• [Task input]
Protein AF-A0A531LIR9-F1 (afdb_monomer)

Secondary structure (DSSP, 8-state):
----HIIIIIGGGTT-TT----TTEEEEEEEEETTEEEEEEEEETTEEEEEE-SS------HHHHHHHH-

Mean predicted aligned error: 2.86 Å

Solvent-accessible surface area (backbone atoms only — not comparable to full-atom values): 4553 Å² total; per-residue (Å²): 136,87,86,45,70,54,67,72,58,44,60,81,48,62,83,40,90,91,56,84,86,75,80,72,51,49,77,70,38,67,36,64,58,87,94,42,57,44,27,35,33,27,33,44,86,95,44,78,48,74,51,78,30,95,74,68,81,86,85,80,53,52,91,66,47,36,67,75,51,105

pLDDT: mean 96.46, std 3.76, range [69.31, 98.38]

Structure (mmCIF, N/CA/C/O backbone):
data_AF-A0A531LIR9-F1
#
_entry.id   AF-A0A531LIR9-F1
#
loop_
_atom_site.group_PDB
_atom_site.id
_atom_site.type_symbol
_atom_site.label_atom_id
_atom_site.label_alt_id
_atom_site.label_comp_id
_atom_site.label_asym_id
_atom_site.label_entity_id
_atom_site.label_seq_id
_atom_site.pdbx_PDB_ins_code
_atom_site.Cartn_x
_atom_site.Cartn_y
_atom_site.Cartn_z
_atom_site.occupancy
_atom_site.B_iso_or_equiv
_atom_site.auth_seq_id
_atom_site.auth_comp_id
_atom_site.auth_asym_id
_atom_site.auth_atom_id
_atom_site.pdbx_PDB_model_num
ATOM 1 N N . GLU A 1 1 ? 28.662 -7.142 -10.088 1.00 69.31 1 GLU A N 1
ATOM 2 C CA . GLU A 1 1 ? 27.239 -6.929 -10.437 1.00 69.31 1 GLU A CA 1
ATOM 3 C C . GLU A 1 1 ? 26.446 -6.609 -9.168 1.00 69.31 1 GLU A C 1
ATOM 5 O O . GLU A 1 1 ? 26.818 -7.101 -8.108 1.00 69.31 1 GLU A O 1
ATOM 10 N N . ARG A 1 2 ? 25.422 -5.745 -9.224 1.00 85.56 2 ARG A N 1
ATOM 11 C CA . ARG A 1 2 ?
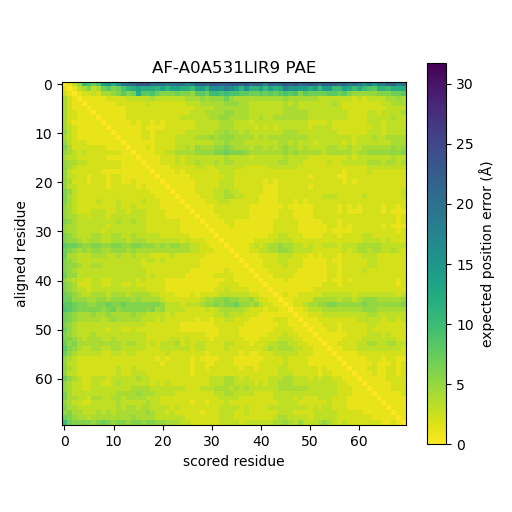 24.630 -5.352 -8.042 1.00 85.56 2 ARG A CA 1
ATOM 12 C C . ARG A 1 2 ? 23.419 -6.272 -7.886 1.00 85.56 2 ARG A C 1
ATOM 14 O O . ARG A 1 2 ? 22.490 -6.188 -8.682 1.00 85.56 2 ARG A O 1
ATOM 21 N N . CYS A 1 3 ? 23.371 -7.048 -6.806 1.00 91.56 3 CYS A N 1
ATOM 22 C CA . CYS A 1 3 ? 22.185 -7.816 -6.427 1.00 91.56 3 CYS A CA 1
ATOM 23 C C . CYS A 1 3 ? 21.358 -7.035 -5.394 1.00 91.56 3 CYS A C 1
ATOM 25 O O . CYS A 1 3 ? 21.757 -6.890 -4.242 1.00 91.56 3 CYS A O 1
ATOM 27 N N . SER A 1 4 ? 20.225 -6.474 -5.818 1.00 96.69 4 SER A N 1
ATOM 28 C CA . SER A 1 4 ? 19.287 -5.780 -4.921 1.00 96.69 4 SER A CA 1
ATOM 29 C C . SER A 1 4 ? 18.128 -6.691 -4.525 1.00 96.69 4 SER A C 1
ATOM 31 O O . SER A 1 4 ? 17.835 -7.645 -5.239 1.00 96.69 4 SER A O 1
ATOM 33 N N . ALA A 1 5 ? 17.404 -6.361 -3.451 1.00 95.81 5 ALA A N 1
ATOM 34 C CA . ALA A 1 5 ? 16.209 -7.112 -3.059 1.00 95.81 5 ALA A CA 1
ATOM 35 C C . ALA A 1 5 ? 15.152 -7.182 -4.183 1.00 95.81 5 ALA A C 1
ATOM 37 O O . ALA A 1 5 ? 14.515 -8.216 -4.368 1.00 95.81 5 ALA A O 1
ATOM 38 N N . ALA A 1 6 ? 15.007 -6.118 -4.983 1.00 95.62 6 ALA A N 1
ATOM 39 C CA . ALA A 1 6 ? 14.114 -6.127 -6.140 1.00 95.62 6 ALA A CA 1
ATOM 40 C C . ALA A 1 6 ? 14.569 -7.136 -7.209 1.00 95.62 6 ALA A C 1
ATOM 42 O O . ALA A 1 6 ? 13.757 -7.919 -7.695 1.00 95.62 6 ALA A O 1
ATOM 43 N N . ALA A 1 7 ? 15.868 -7.162 -7.523 1.00 96.44 7 ALA A N
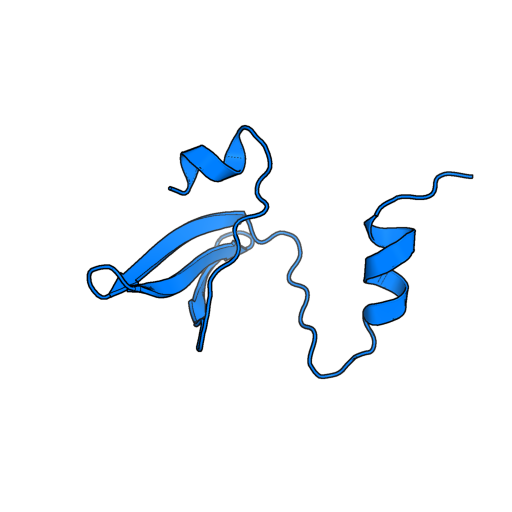 1
ATOM 
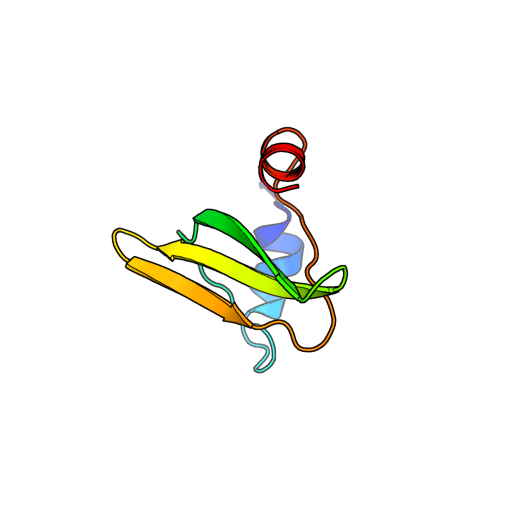44 C CA . ALA A 1 7 ? 16.428 -8.102 -8.493 1.00 96.44 7 ALA A CA 1
ATOM 45 C C . ALA A 1 7 ? 16.352 -9.559 -8.006 1.00 96.44 7 ALA A C 1
ATOM 47 O O . ALA A 1 7 ? 15.988 -10.437 -8.780 1.00 96.44 7 ALA A O 1
ATOM 48 N N . ALA A 1 8 ? 16.657 -9.802 -6.728 1.00 97.06 8 ALA A N 1
ATOM 49 C CA . ALA A 1 8 ? 16.701 -11.142 -6.150 1.00 97.06 8 ALA A CA 1
ATOM 50 C C . ALA A 1 8 ? 15.311 -11.747 -5.899 1.00 97.06 8 ALA A C 1
ATOM 52 O O . ALA A 1 8 ? 15.112 -12.934 -6.134 1.00 97.06 8 ALA A O 1
ATOM 53 N N . TYR A 1 9 ? 14.352 -10.948 -5.414 1.00 96.81 9 TYR A N 1
ATOM 54 C CA . TYR A 1 9 ? 13.071 -11.463 -4.913 1.00 96.81 9 TYR A CA 1
ATOM 55 C C . TYR A 1 9 ? 11.858 -10.993 -5.712 1.00 96.81 9 TYR A C 1
ATOM 57 O O . TYR A 1 9 ? 10.934 -11.777 -5.928 1.00 96.81 9 TYR A O 1
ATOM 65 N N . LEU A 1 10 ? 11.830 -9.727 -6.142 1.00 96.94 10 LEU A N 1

• [Work request] What's needed is an exact copy of the lines above from the one with "ATOM 3 C C ." through the one with "ATOM 14 O O", both included; the pictures stay out.

• [Written response]
ATOM 3 C C . GLU A 1 1 ? 26.446 -6.609 -9.168 1.00 69.31 1 GLU A C 1
ATOM 5 O O . GLU A 1 1 ? 26.818 -7.101 -8.108 1.00 69.31 1 GLU A O 1
ATOM 10 N N . ARG A 1 2 ? 25.422 -5.745 -9.224 1.00 85.56 2 ARG A N 1
ATOM 11 C CA . ARG A 1 2 ?
 24.630 -5.352 -8.042 1.00 85.56 2 ARG A CA 1
ATOM 12 C C . ARG A 1 2 ? 23.419 -6.272 -7.886 1.00 85.56 2 ARG A C 1
ATOM 14 O O . ARG A 1 2 ? 22.490 -6.188 -8.682 1.00 85.56 2 ARG A O 1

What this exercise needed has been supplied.